今季は先発10人制を掲げ、代替の先発要員を2軍で準備させているが、もう1つ取り組んできたのがマウンドの改造だ。きっかけは昨秋の日米野球。「ブラック・スティック」という粘土質の黒土を採用し、より硬く、掘れにくいメジャー仕様に変更した。「シーズンでも使えるのでは」という声が上がり、今春キャンプでテスト。1次キャンプの日南は5つのうち3つ、2次キャンプの沖縄は5つすべてを硬くした。否定的意見は出ず、採用が決まった。

土とともに変更を加えたのが「サブプレート」だ。投手板の捕手側に隣接する形で段差をつけて埋めるもう1つの投手板のことで、この上に投手の軸足が乗ることになる。土で覆うため外からは見えないが、土台が安定して掘れにくくなる。このサブプレートの段差を昨年の2・5センチから2センチに変更。5ミリせり上がる形となり、より土が掘れにくくなった。

オープン戦で新マウンドを試した選手の反応はおおむね良好だ。

野村 土自体は去年も硬かったんで、そんなに感覚は変わりない。

岡田 ネガティブな感想はまったくないですね。それよりプレートが変わった。前は掘れていたけど、今は掘れなくなった。

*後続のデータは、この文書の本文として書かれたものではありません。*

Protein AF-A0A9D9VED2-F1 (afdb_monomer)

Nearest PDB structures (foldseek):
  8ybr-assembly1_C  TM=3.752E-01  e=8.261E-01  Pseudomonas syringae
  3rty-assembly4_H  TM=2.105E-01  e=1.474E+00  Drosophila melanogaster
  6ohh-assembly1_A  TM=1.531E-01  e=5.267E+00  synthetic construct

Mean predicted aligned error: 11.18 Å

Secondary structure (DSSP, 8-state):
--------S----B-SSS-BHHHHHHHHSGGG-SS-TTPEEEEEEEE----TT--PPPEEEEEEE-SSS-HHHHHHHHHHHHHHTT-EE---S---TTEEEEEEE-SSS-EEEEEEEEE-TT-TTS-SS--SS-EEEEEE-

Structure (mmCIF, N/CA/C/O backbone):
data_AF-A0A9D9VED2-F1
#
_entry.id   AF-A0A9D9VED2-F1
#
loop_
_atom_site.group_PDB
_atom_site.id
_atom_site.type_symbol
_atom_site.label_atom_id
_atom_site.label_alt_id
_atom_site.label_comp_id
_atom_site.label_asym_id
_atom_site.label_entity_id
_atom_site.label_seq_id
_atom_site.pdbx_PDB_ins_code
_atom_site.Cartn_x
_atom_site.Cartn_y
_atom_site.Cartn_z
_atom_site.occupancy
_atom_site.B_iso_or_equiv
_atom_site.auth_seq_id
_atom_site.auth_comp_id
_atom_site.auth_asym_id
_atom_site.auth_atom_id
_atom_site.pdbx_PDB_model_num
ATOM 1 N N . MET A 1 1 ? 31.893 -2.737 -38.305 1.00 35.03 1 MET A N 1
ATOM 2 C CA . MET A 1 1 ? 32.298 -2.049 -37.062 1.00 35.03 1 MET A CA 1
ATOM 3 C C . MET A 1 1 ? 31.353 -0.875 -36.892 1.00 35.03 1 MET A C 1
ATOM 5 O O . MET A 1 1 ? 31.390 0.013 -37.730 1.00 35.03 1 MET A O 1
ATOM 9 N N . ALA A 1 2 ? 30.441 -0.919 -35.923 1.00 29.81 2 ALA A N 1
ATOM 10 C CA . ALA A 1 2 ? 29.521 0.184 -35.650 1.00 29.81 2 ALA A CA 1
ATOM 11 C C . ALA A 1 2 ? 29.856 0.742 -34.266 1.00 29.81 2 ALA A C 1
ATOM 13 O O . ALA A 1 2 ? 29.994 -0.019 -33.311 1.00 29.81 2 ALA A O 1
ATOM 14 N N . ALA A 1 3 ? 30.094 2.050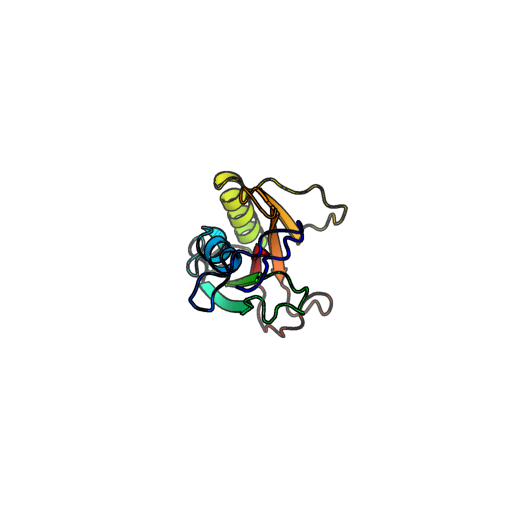 -34.223 1.00 29.94 3 ALA A N 1
ATOM 15 C CA . ALA A 1 3 ? 30.607 2.775 -33.077 1.00 29.94 3 ALA A CA 1
ATOM 16 C C . ALA A 1 3 ? 29.534 2.946 -31.995 1.00 29.94 3 ALA A C 1
ATOM 18 O O . ALA A 1 3 ? 28.410 3.363 -32.271 1.00 29.94 3 ALA A O 1
ATOM 19 N N . THR A 1 4 ? 29.923 2.645 -30.761 1.00 30.78 4 THR A N 1
ATOM 20 C CA . THR A 1 4 ? 29.185 2.950 -29.538 1.00 30.78 4 THR A CA 1
ATOM 21 C C . THR A 1 4 ? 29.166 4.464 -29.322 1.00 30.78 4 THR A C 1
ATOM 23 O O . THR A 1 4 ? 30.215 5.067 -29.102 1.00 30.78 4 THR A O 1
ATOM 26 N N . LEU A 1 5 ? 27.981 5.073 -29.347 1.00 32.12 5 LEU A N 1
ATOM 27 C CA . LEU A 1 5 ? 27.747 6.399 -28.776 1.00 32.12 5 LEU A CA 1
ATOM 28 C C . LEU A 1 5 ? 27.272 6.207 -27.334 1.00 32.12 5 LEU A C 1
ATOM 30 O O . LEU A 1 5 ? 26.149 5.778 -27.085 1.00 32.12 5 LEU A O 1
ATOM 34 N N . ILE A 1 6 ? 28.178 6.469 -26.394 1.00 38.44 6 ILE A N 1
ATOM 35 C CA . ILE A 1 6 ? 27.895 6.512 -24.960 1.00 38.44 6 ILE A CA 1
ATOM 36 C C . ILE A 1 6 ? 27.317 7.897 -24.672 1.00 38.44 6 ILE A C 1
ATOM 38 O O . ILE A 1 6 ? 28.040 8.888 -24.735 1.00 38.44 6 ILE A O 1
ATOM 42 N N . TYR A 1 7 ? 26.023 7.963 -24.368 1.00 33.22 7 TYR A N 1
ATOM 43 C CA . TYR A 1 7 ? 25.433 9.098 -23.665 1.00 33.22 7 TYR A CA 1
ATOM 44 C C . TYR A 1 7 ? 25.110 8.647 -22.241 1.00 33.22 7 TYR A C 1
ATOM 46 O O . TYR A 1 7 ? 24.286 7.761 -22.023 1.00 33.22 7 TYR A O 1
ATOM 54 N N . GLU A 1 8 ? 25.815 9.235 -21.276 1.00 38.09 8 GLU A N 1
ATOM 55 C CA . GLU A 1 8 ? 25.584 9.071 -19.843 1.00 38.09 8 GLU A CA 1
ATOM 56 C C . GLU A 1 8 ? 24.316 9.827 -19.423 1.00 38.09 8 GLU A C 1
ATOM 58 O O . GLU A 1 8 ? 24.372 10.955 -18.952 1.00 38.09 8 GLU A O 1
ATOM 63 N N . PHE A 1 9 ? 23.156 9.203 -19.591 1.00 34.84 9 PHE A N 1
ATOM 64 C CA . PHE A 1 9 ? 21.952 9.521 -18.827 1.00 34.84 9 PHE A CA 1
ATOM 65 C C . PHE A 1 9 ? 21.271 8.195 -18.492 1.00 34.84 9 PHE A C 1
ATOM 67 O O . PHE A 1 9 ? 20.938 7.446 -19.401 1.00 34.84 9 PHE A O 1
ATOM 74 N N . GLY A 1 10 ? 21.159 7.899 -17.191 1.00 36.31 10 GLY A N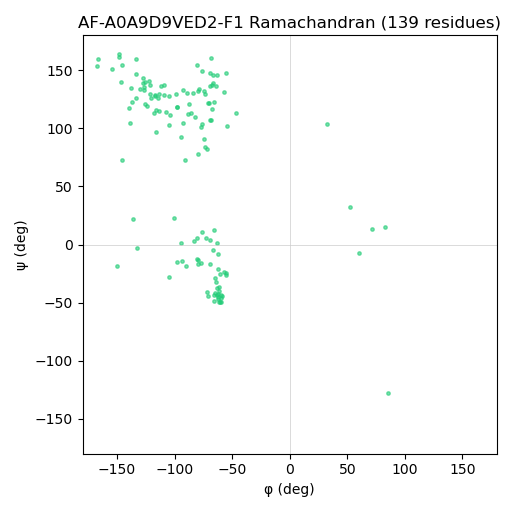 1
ATOM 75 C CA . GLY A 1 10 ? 20.376 6.820 -16.569 1.00 36.31 10 GLY A CA 1
ATOM 76 C C . GLY A 1 10 ? 20.216 5.528 -17.375 1.00 36.31 10 GLY A C 1
ATOM 77 O O . GLY A 1 10 ? 19.376 5.450 -18.265 1.00 36.31 10 GLY A O 1
ATOM 78 N N . ARG A 1 11 ? 20.960 4.472 -17.018 1.00 38.06 11 ARG A N 1
ATOM 79 C CA . ARG A 1 11 ? 20.731 3.119 -17.551 1.00 38.06 11 ARG A CA 1
ATOM 80 C C . ARG A 1 11 ? 19.270 2.704 -17.322 1.00 38.06 11 ARG A C 1
ATOM 82 O O . ARG A 1 11 ? 18.910 2.291 -16.225 1.00 38.06 11 ARG A O 1
ATOM 89 N N . ILE A 1 12 ? 18.445 2.777 -18.367 1.00 46.94 12 ILE A N 1
ATOM 90 C CA . ILE A 1 12 ? 17.149 2.101 -18.403 1.00 46.94 12 ILE A CA 1
ATOM 91 C C . ILE A 1 12 ? 17.449 0.632 -18.662 1.00 46.94 12 ILE A C 1
ATOM 93 O O . ILE A 1 12 ? 17.820 0.216 -19.760 1.00 46.94 12 ILE A O 1
ATOM 97 N N . ASP A 1 13 ? 17.336 -0.138 -17.596 1.00 44.59 13 ASP A N 1
ATOM 98 C CA . ASP A 1 13 ? 17.663 -1.550 -17.543 1.00 44.59 13 ASP A CA 1
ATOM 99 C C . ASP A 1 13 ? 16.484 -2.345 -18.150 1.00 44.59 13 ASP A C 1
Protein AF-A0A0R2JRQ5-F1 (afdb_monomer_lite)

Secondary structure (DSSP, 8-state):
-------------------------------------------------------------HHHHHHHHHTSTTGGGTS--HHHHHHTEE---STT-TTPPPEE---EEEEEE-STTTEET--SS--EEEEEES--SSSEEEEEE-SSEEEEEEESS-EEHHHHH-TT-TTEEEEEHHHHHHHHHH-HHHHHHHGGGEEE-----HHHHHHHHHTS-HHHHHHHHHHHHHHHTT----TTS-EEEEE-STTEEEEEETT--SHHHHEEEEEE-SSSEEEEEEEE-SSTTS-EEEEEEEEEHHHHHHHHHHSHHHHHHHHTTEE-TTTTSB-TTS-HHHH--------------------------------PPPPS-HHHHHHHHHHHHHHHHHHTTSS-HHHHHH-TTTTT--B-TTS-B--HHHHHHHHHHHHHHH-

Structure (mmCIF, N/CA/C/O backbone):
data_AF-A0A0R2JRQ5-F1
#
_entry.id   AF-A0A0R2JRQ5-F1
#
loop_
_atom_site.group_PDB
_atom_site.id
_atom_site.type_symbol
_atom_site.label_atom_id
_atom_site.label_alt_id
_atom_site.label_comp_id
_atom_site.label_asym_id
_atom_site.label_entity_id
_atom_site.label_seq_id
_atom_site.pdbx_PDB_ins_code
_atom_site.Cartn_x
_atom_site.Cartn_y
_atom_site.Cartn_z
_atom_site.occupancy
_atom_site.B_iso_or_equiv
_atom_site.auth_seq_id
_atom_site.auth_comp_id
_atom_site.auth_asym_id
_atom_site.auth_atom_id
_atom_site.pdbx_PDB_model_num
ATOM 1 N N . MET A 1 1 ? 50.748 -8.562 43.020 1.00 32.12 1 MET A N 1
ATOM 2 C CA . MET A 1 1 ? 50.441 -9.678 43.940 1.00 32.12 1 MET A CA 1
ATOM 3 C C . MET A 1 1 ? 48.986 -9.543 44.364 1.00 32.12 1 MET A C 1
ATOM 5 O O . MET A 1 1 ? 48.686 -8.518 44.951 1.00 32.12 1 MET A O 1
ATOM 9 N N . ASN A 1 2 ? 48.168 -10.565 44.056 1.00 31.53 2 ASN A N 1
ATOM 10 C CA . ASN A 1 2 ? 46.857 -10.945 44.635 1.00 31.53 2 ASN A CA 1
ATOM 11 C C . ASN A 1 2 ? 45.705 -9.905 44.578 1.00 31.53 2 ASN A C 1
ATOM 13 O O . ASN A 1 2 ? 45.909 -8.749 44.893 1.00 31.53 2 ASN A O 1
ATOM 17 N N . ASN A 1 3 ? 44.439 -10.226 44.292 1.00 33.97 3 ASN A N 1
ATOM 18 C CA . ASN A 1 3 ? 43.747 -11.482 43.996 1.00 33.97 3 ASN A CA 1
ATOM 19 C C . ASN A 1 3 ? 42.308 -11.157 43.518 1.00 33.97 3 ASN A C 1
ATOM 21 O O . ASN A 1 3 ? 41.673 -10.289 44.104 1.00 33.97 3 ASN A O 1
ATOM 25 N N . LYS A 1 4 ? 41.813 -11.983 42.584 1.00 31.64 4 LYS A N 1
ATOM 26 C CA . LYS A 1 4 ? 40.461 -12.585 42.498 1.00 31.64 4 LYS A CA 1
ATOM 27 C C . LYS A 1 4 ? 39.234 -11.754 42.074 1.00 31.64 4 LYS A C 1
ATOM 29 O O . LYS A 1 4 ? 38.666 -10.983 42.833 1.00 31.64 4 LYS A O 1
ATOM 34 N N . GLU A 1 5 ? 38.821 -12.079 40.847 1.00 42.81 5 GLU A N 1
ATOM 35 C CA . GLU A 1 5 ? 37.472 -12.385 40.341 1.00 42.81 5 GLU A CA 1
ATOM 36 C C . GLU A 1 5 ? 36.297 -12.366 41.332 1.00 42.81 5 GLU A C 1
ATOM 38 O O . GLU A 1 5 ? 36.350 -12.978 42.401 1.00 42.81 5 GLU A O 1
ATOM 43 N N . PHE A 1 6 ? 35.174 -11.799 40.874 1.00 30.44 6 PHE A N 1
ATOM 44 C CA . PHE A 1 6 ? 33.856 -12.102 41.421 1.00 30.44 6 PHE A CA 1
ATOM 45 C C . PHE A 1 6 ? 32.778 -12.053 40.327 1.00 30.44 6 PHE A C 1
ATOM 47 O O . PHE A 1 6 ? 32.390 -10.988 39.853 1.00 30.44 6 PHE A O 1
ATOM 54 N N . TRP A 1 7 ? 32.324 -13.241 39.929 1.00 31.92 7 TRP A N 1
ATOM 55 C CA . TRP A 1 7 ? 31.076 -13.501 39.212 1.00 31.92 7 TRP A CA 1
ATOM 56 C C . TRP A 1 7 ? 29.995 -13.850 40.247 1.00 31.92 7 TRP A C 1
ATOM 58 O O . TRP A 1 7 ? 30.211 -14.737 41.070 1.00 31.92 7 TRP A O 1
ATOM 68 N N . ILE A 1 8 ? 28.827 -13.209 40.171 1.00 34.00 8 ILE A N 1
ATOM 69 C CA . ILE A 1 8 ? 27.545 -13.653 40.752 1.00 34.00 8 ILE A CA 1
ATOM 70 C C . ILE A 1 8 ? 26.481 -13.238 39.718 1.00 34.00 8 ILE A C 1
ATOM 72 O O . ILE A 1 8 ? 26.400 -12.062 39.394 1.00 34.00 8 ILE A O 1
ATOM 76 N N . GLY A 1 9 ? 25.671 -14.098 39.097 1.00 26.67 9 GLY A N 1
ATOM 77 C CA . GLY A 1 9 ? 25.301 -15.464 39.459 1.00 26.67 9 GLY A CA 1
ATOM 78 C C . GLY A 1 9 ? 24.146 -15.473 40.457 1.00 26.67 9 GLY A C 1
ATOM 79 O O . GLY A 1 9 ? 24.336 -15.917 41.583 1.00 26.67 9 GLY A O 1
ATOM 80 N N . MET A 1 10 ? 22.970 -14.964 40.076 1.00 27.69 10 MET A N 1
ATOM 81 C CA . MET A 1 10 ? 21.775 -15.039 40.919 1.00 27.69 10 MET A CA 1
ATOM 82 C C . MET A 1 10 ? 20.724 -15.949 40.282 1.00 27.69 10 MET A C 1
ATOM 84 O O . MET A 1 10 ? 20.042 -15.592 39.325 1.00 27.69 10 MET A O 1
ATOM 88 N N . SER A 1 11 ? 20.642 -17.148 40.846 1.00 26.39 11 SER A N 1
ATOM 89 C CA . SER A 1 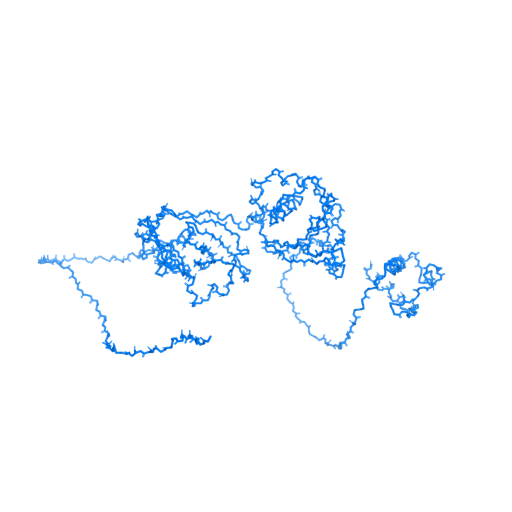11 ? 19.560 -18.110 40.683 1.00 26.39 11 SER A CA 1
ATOM 90 C C . SER A 1 11 ? 18.619 -18.031 41.894 1.00 26.39 11 SER A C 1
ATOM 92 O O . SER A 1 11 ? 19.002 -17.512 42.943 1.00 26.39 11 SER A O 1
ATOM 94 N N . ILE A 1 12 ? 17.481 -18.728 41.764 1.00 29.72 12 ILE A N 1
ATOM 95 C CA . ILE A 1 12 ? 16.566 -19.229 42.814 1.00 29.72 12 ILE A CA 1
ATOM 96 C C . ILE A 1 12 ? 15.659 -18.138 43.459 1.00 29.72 12 ILE A C 1
ATOM 98 O O . ILE A 1 12 ? 16.117 -17.053 43.769 1.00 29.72 12 ILE A O 1
ATOM 102 N N . THR A 1 13 ? 14.351 -18.291 43.717 1.00 25.55 13 THR A N 1
ATOM 103 C CA . THR A 1 13 ? 13.502 -19.476 43.939 1.00 25.55 13 THR A CA 1
ATOM 104 C C . THR A 1 13 ? 12.015 -19.108 43.845 1.00 25.55 13 THR A C 1
ATOM 106 O O . THR A 1 13 ? 11.595 -18.034 44.264 1.00 25.55 13 THR A O 1
ATOM 109 N N . LEU A 1 14 ? 11.240 -20.082 43.379 1.00 31.59 14 LEU A N 1
ATOM 110 C CA . LEU A 1 14 ? 9.798 -20.289 43.513 1.00 31.59 14 LEU A CA 1
ATOM 111 C C . LEU A 1 14 ? 9.313 -20.321 44.991 1.00 31.59 14 LEU A C 1
ATOM 113 O O . LEU A 1 14 ? 9.897 -21.041 45.796 1.00 31.59 14 LEU A O 1
ATOM 117 N N . VAL A 1 15 ? 8.199 -19.651 45.325 1.00 24.95 15 VAL A N 1
ATOM 118 C CA . VAL A 1 15 ? 7.341 -19.900 46.519 1.00 24.95 15 VAL A CA 1
ATOM 119 C C . VAL A 1 15 ? 5.880 -19.658 46.084 1.00 24.95 15 VAL A C 1
ATOM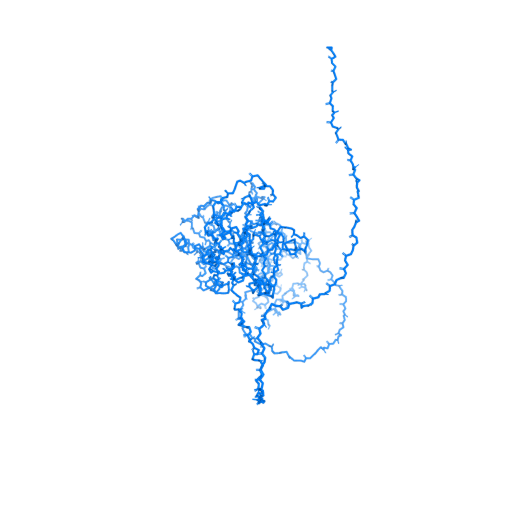 121 O O . VAL A 1 15 ? 5.540 -18.543 45.714 1.00 24.95 15 VAL A O 1
ATOM 124 N N . VAL A 1 16 ? 5.103 -20.701 45.753 1.00 25.44 16 VAL A N 1
ATOM 125 C CA . VAL A 1 16 ? 4.133 -21.466 46.586 1.00 25.44 16 VAL A CA 1
ATOM 126 C C . VAL A 1 16 ? 2.848 -20.702 46.985 1.00 25.44 16 VAL A C 1
ATOM 128 O O . VAL A 1 16 ? 2.842 -19.954 47.950 1.00 25.44 16 VAL A O 1
ATOM 131 N N . ALA A 1 17 ? 1.780 -20.997 46.222 1.00 26.25 17 ALA A N 1
ATOM 132 C CA . ALA A 1 17 ? 0.448 -21.545 46.581 1.00 26.25 17 ALA A CA 1
ATOM 133 C C . ALA A 1 17 ? -0.489 -20.920 47.651 1.00 26.25 17 ALA A C 1
ATOM 135 O O . ALA A 1 17 ? -0.040 -20.327 48.622 1.00 26.25 17 ALA A O 1
ATOM 136 N N . LEU A 1 18 ? -1.788 -21.288 47.486 1.00 23.84 18 LEU A N 1
ATOM 137 C CA . LEU A 1 18 ? -3.007 -21.187 48.344 1.00 23.84 18 LEU A CA 1
ATOM 138 C C . LEU A 1 18 ? -3.902 -19.952 48.065 1.00 23.84 18 LEU A C 1
ATOM 140 O O . LEU A 1 18 ? -3.399 -18.842 48.068 1.00 23.84 18 LEU A O 1
ATOM 144 N N . LEU A 1 19 ? -5.222 -20.012 47.793 1.00 24.08 19 LEU A N 1
ATOM 145 C CA . LEU A 1 19 ? -6.334 -20.968 48.022 1.00 24.08 19 LEU A CA 1
ATOM 146 C C . LEU A 1 19 ? -7.438 -20.755 46.951 1.00 24.08 19 LEU A C 1
ATOM 148 O O . LEU A 1 19 ? -7.693 -19.624 46.559 1.00 24.08 19 LEU A O 1
ATOM 152 N N . ILE A 1 20 ? -8.017 -21.795 46.337 1.00 29.48 20 ILE A N 1
ATOM 153 C CA . ILE A 1 20 ? -9.318 -22.437 46.660 1.00 29.48 20 ILE A CA 1
ATOM 154 C C . ILE A 1 20 ? -10.445 -21.470 47.070 1.00 29.48 20 ILE A C 1
ATOM 156 O O . ILE A 1 20 ? -10.464 -20.958 48.185 1.00 29.48 20 ILE A O 1
ATOM 160 N N . GLY A 1 21 ? -11.459 -21.364 46.205 1.00 22.67 21 GLY A N 1
ATOM 161 C CA . GLY A 1 21 ? -12.764 -20.771 46.492 1.00 22.67 21 GLY A CA 1
ATOM 162 C C . GLY A 1 21 ? -13.823 -21.316 45.533 1.00 22.67 21 GLY A C 1
ATOM 163 O O . GLY A 1 21 ? -13.954 -20.837 44.415 1.00 22.67 21 GLY A O 1
ATOM 164 N N . MET A 1 22 ? -14.528 -22.363 45.962 1.00 24.33 22 MET A N 1
ATOM 165 C CA . MET A 1 22 ? -15.679 -22.956 45.278 1.00 24.33 22 MET A CA 1
ATOM 166 C C . MET A 1 22 ? -16.878 -21.996 45.229 1.00 24.33 22 MET A C 1
ATOM 168 O O . MET A 1 22 ? -17.085 -21.213 46.152 1.00 24.33 22 MET A O 1
ATOM 172 N N . GLY A 1 23 ? -17.753 -22.216 44.243 1.00 22.27 23 GLY A N 1
ATOM 173 C CA . GLY A 1 23 ? -19.160 -21.796 44.256 1.00 22.27 23 GLY A CA 1
ATOM 174 C C . GLY A 1 23 ? -19.460 -20.760 43.175 1.00 22.27 23 GLY A C 1
ATOM 175 O O . GLY A 1 23 ? -18.724 -19.804 43.012 1.00 22.27 23 GLY A O 1
ATOM 176 N N . GLY A 1 24 ? -20.510 -20.858 42.374 1.00 22.08 24 GLY A N 1
ATOM 177 C CA . GLY A 1 24 ? -21.677 -21.720 42.411 1.00 22.08 24 GLY A CA 1
ATOM 178 C C . GLY A 1 24 ? -22.735 -21.088 41.504 1.00 22.08 24 GLY A C 1
ATOM 179 O O . GLY A 1 24 ? -22.779 -19.872 41.336 1.00 22.08 24 GLY A O 1
ATOM 180 N N . PHE A 1 25 ? -23.560 -21.938 40.902 1.00 27.41 25 PHE A N 1
ATOM 181 C CA . PHE A 1 25 ? -24.839 -21.589 40.288 1.00 27.41 25 PHE A CA 1
ATOM 182 C C . PHE A 1 25 ? -25.606 -20.526 41.090 1.00 27.41 25 PHE A C 1
ATOM 184 O O . PHE A 1 25 ? -25.762 -20.701 42.291 1.00 27.41 25 PHE A O 1
ATOM 191 N N . THR A 1 26 ? -26.197 -19.541 40.406 1.00 24.38 26 THR A N 1
ATOM 192 C CA . THR A 1 26 ? -27.636 -19.220 40.513 1.00 24.38 26 THR A CA 1
ATOM 193 C C . THR A 1 26 ? -28.004 -18.164 39.478 1.00 24.38 26 THR A C 1
ATOM 195 O O . THR A 1 26 ? -27.465 -17.062 39.484 1.00 24.38 26 THR A O 1
ATOM 198 N N . GLY A 1 27 ? -28.968 -18.484 38.614 1.00 24.22 27 GLY A N 1
ATOM 199 C CA . GLY A 1 27 ? -29.826 -17.448 38.057 1.00 24.22 27 GLY A CA 1
ATOM 200 C C . GLY A 1 27 ? -30.752 -16.922 39.149 1.00 24.22 27 GLY A C 1
ATOM 201 O O . GLY A 1 27 ? -31.144 -17.688 40.020 1.00 24.22 27 GLY A O 1
ATOM 202 N N . TYR A 1 28 ? -31.125 -15.650 39.072 1.00 24.12 28 TYR A N 1
ATOM 203 C CA . TYR A 1 28 ? -32.436 -15.184 39.507 1.00 24.12 28 TYR A CA 1
ATOM 204 C C . TYR A 1 28 ? -32.797 -13.943 38.699 1.00 24.12 28 TYR A C 1
ATOM 206 O O . TYR A 1 28 ? -32.165 -12.892 38.778 1.00 24.12 28 TYR A O 1
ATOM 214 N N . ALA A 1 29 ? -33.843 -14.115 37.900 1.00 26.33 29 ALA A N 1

大瀬良 日米野球で投げたときに比べると、少し軟らかい印象があります。日米野球では、次の日の疲労感、体の張りが強かった。体への負担だけ対策を練っていければと思います。

日本のマウンドは硬くするのがトレンド。甲子園、ナゴヤドームなども今季から硬くなった。この土には、雨が降ったときにスパイクにまとわりつかない特徴もあるという。助っ人勢への好影響もありそうだ。佐々岡投手コーチは「昨年と硬さはほとんど変わらない」と話すが、少しでも効果が期待できるなら手は打つということ。まずは開幕投手に指名された大瀬良が、29日巨人戦でこのマウンドに立つ。